Сожаления о погибшем в Архангельском большом писателе возникали не только из ощущения его литературного всеведения. Современникам казалось, что в пародиста он вырос буквально на глазах, начав с мелкотравчатой юмористики, пройдя через более солидную сатирическую деятельность на страницах "Лаптя" и "Крокодила", где печатались его стихотворные фельетоны и подписи к рисункам, высмеивающие бюрократизм, халтуру, равнодушие к делу, и дойдя до бичевания тех же пороков, проникающих в литературу. При таком взгляде невольно возникала мысль, что только смерть помешала сделать в этом восхождении следующий шаг к серьезной литературе.
Современники и не подозревали, насколько выстраданным был литературный опыт, стоящий за пародиями Архангельского. Напрасно считали они пародиста человеком "своей" эпохи, почва, на которой он сформировался, была другой. И найти ее помогает сборник "Черные облака", открывающий его библиографию. На первый взгляд между стихами из этой книги и сатирой Архангельского вообще нет соединительных мостов. Но биография пародиста позволяет найти их.
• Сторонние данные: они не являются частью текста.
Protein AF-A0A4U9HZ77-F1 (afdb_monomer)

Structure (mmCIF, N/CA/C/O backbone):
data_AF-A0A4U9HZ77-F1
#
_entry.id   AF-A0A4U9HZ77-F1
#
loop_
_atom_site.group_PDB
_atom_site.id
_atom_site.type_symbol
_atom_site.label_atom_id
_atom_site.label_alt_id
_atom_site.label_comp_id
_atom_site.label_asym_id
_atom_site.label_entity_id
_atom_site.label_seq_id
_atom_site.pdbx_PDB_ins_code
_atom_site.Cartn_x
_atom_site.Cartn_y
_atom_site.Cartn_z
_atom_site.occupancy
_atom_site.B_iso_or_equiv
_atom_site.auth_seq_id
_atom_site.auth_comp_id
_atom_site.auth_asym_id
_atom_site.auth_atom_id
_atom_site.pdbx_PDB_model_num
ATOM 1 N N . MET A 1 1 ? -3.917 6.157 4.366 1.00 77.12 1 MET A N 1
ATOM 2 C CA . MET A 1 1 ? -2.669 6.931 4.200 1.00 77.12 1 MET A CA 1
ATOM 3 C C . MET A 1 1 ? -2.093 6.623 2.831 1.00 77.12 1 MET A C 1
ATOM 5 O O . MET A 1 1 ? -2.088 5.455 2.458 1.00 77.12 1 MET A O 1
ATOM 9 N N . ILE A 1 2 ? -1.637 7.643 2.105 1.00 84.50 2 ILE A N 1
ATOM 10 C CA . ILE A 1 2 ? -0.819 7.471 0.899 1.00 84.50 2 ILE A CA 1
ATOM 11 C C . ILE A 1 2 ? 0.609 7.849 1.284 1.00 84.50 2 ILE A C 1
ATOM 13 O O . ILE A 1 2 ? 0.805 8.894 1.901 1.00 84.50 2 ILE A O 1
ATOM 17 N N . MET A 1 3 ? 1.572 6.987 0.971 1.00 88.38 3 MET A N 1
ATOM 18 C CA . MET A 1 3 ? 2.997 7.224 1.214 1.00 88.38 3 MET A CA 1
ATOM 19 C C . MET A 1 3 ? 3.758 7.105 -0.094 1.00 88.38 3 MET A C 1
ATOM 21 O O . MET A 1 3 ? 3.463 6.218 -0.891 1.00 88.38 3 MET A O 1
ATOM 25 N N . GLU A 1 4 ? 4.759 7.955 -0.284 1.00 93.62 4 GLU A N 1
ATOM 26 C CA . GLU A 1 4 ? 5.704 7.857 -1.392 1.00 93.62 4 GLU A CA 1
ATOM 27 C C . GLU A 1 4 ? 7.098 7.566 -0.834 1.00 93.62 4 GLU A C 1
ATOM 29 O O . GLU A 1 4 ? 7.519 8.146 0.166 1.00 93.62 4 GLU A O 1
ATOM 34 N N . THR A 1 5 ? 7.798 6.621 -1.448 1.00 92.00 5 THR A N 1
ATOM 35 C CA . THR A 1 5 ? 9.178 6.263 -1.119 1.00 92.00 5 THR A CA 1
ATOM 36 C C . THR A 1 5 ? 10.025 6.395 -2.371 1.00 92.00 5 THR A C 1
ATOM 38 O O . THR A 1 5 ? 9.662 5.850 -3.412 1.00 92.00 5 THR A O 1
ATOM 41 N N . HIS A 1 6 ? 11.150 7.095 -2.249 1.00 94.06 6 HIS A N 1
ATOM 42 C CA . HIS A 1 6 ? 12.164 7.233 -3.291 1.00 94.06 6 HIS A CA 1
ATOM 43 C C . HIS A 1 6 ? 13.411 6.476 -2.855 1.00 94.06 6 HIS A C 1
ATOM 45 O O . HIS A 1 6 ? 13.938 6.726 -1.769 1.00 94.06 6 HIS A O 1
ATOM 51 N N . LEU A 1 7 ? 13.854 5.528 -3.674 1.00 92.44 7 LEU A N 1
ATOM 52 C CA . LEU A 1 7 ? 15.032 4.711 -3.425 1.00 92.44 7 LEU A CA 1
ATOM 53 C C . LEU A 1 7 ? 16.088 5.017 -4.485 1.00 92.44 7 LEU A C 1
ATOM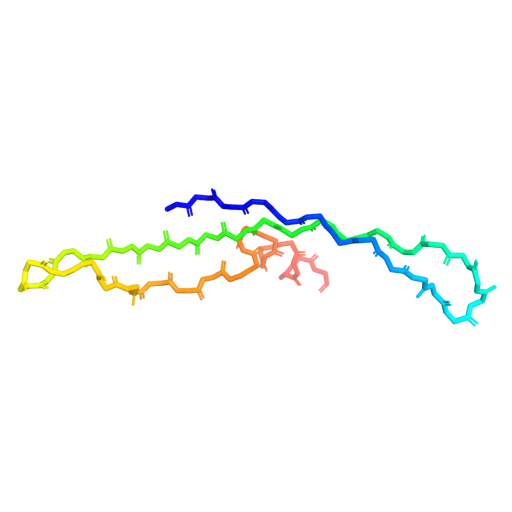 55 O O . LEU A 1 7 ? 15.815 4.866 -5.672 1.00 92.44 7 LEU A O 1
ATOM 59 N N . PHE A 1 8 ? 17.287 5.391 -4.043 1.00 95.31 8 PHE A N 1
ATOM 60 C CA . PHE A 1 8 ? 18.459 5.584 -4.897 1.00 95.31 8 PHE A CA 1
ATOM 61 C C . PHE A 1 8 ? 19.513 4.557 -4.501 1.00 95.31 8 PHE A C 1
ATOM 63 O O . PHE A 1 8 ? 19.925 4.518 -3.339 1.00 95.31 8 PHE A O 1
ATOM 70 N N . PHE A 1 9 ? 19.936 3.714 -5.435 1.00 92.94 9 PHE A N 1
ATOM 71 C CA . PHE A 1 9 ? 20.942 2.687 -5.170 1.00 92.94 9 PHE A CA 1
ATOM 72 C C . PHE A 1 9 ? 21.800 2.424 -6.410 1.00 92.94 9 PHE A C 1
ATOM 74 O O . PHE A 1 9 ? 21.324 2.619 -7.528 1.00 92.94 9 PHE A O 1
ATOM 81 N N . PRO A 1 10 ? 23.068 2.019 -6.235 1.00 94.94 10 PRO A N 1
ATOM 82 C CA . PRO A 1 10 ? 23.930 1.717 -7.365 1.00 94.94 10 PRO A CA 1
ATOM 83 C C . PRO A 1 10 ? 23.419 0.493 -8.131 1.00 94.94 10 PRO A C 1
ATOM 85 O O . PRO A 1 10 ? 22.980 -0.484 -7.520 1.00 94.94 10 PRO A O 1
ATOM 88 N N . ASP A 1 11 ? 23.486 0.543 -9.458 1.00 92.50 11 ASP A N 1
ATOM 89 C CA . ASP A 1 11 ? 23.271 -0.629 -10.307 1.00 92.50 11 ASP A CA 1
ATOM 90 C C . ASP A 1 11 ? 24.550 -1.480 -10.434 1.00 92.50 11 ASP A C 1
ATOM 92 O O . ASP A 1 11 ? 25.626 -1.123 -9.944 1.00 92.50 11 ASP A O 1
ATOM 96 N N . GLU A 1 12 ? 24.442 -2.631 -11.102 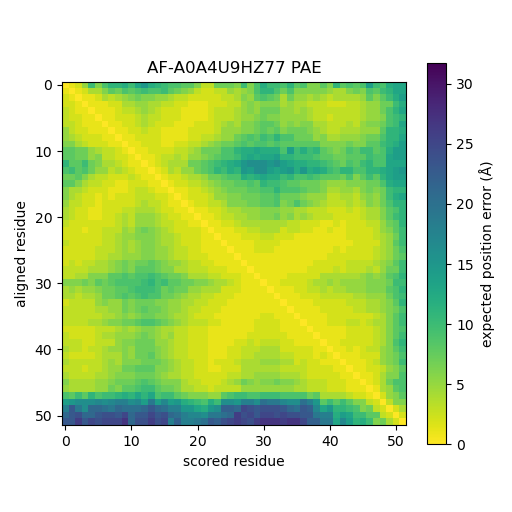1.00 92.44 12 GLU A N 1
ATOM 97 C CA . GLU A 1 12 ? 25.565 -3.561 -11.304 1.00 92.44 12 GLU A CA 1
ATOM 98 C C . GLU A 1 12 ? 26.706 -2.979 -12.161 1.00 92.44 12 GLU A C 1
ATOM 100 O O . GLU A 1 12 ? 27.815 -3.511 -12.163 1.00 92.44 12 GLU A O 1
ATOM 105 N N . GLN A 1 13 ? 26.449 -1.895 -12.893 1.00 93.31 13 GLN A N 1
ATOM 106 C CA . GLN A 1 13 ? 27.377 -1.247 -1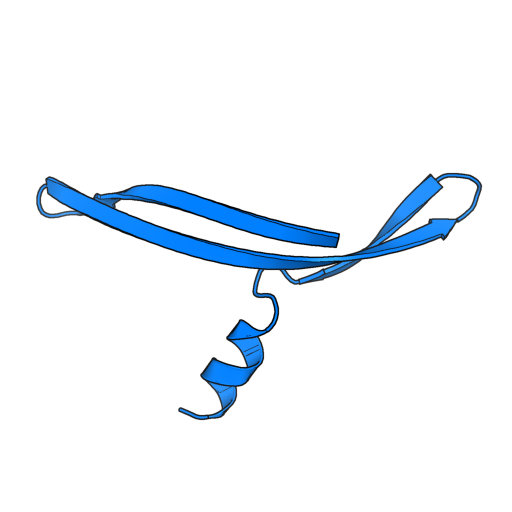3.822 1.00 93.31 13 GLN A CA 1
ATOM 107 C C . GLN A 1 13 ? 27.993 0.030 -13.224 1.00 93.31 13 GLN A C 1
ATOM 109 O O . GLN A 1 13 ? 28.785 0.702 -13.887 1.00 93.31 13 GLN A O 1
ATOM 114 N N . GLY A 1 14 ? 27.677 0.347 -11.963 1.00 90.00 14 GLY A N 1
ATOM 115 C CA . GLY A 1 14 ? 28.161 1.535 -11.261 1.00 90.00 14 GLY A CA 1
ATOM 116 C C . GLY A 1 14 ? 27.388 2.820 -11.581 1.00 90.00 14 GLY A C 1
ATOM 117 O O . GLY A 1 14 ? 27.835 3.899 -11.189 1.00 90.00 14 GLY A O 1
ATOM 118 N N . GLY A 1 15 ? 26.253 2.724 -12.278 1.00 93.00 15 GLY A N 1
ATOM 119 C CA . GLY A 1 15 ? 25.259 3.790 -12.386 1.00 93.00 15 GLY A CA 1
ATOM 120 C C . GLY A 1 15 ? 24.356 3.858 -11.150 1.00 93.00 15 GLY A C 1
ATOM 121 O O . GLY A 1 15 ? 24.554 3.129 -10.178 1.00 93.00 15 GLY A O 1
ATOM 122 N N . THR A 1 16 ? 23.360 4.747 -11.170 1.00 94.38 16 THR A N 1
ATOM 123 C CA . THR A 1 16 ? 22.371 4.896 -10.090 1.00 94.38 16 THR A CA 1
ATOM 124 C C . THR A 1 16 ? 20.995 4.510 -10.612 1.00 94.38 16 THR A C 1
ATOM 126 O O . THR A 1 16 ? 20.490 5.132 -11.544 1.00 94.38 16 THR A O 1
ATOM 129 N N . THR A 1 17 ? 20.366 3.527 -9.975 1.00 94.62 17 THR A N 1
ATOM 130 C CA . THR A 1 17 ? 18.948 3.220 -10.163 1.00 94.62 17 THR A CA 1
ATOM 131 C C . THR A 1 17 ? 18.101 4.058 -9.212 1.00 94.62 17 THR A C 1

Сведения о жизни Архангельского скудны и разнородны: зарифмованной автобиографией, небольшим количеством писем и личных документов исчерпывается актив исследователя. Родился он в 1889 году в городе Ейске, а о своей семье писал:
Итак - о детстве. Я родился в Ейске
На Северном Кавказе. Мать моя
Была по специальности швея.
Отец был спец по части брадобрейской.
Из стихотворных воспоминаний Архангельского можно составить довольно связное представление о раннем периоде его жизни. "Мальчишкой пел я в церковном хоре..."- начинает он автобиографию в стихах, где рассказывает о полуголодном детстве, о том, как, рано потеряв отца, остался единственным кормильцем и поступил на службу в пароходство, которая была прервана арестом за распространение революционных листовок. При обыске на квартире у Архангельского были изъяты экземпляры программы РСДРП.
Основные вехи жизненного пути он обозначил для себя так: "1906-1907 - конторщик, пароходное общество, г. Ейск; 1907- 1908- 13 месяцев арестант, тюрьма, г. Ейск; 1908- 1909- конторщик, г. Ростов; 1910-1914 - счетчик-статистик, г. Петербург; 1914-1919 - счетчик-стагистик Губстатбюро, г. Чернигов; 1920- 1922- редактор газеты, г. Ейск; 1922-1924- литсотрудник, журналы "Работница", "Крокодил", г. Москва; с 1925 - заведующий редакцией журнала "Лапоть"
Творческая биография Архангельского начинается с переезда в 1910 году в Петербург. Это было время, когда литературная жизнь столицы переживала повальное увлечение модернизмом всех оттенков: от агонизирующего символизма до акмеизма и футуризма, дебютировавших на литературной арене. Символизм, закат которого переживали его вожди и метры, одновременно бурно развивался вширь, полностью покорив окололитературную среду.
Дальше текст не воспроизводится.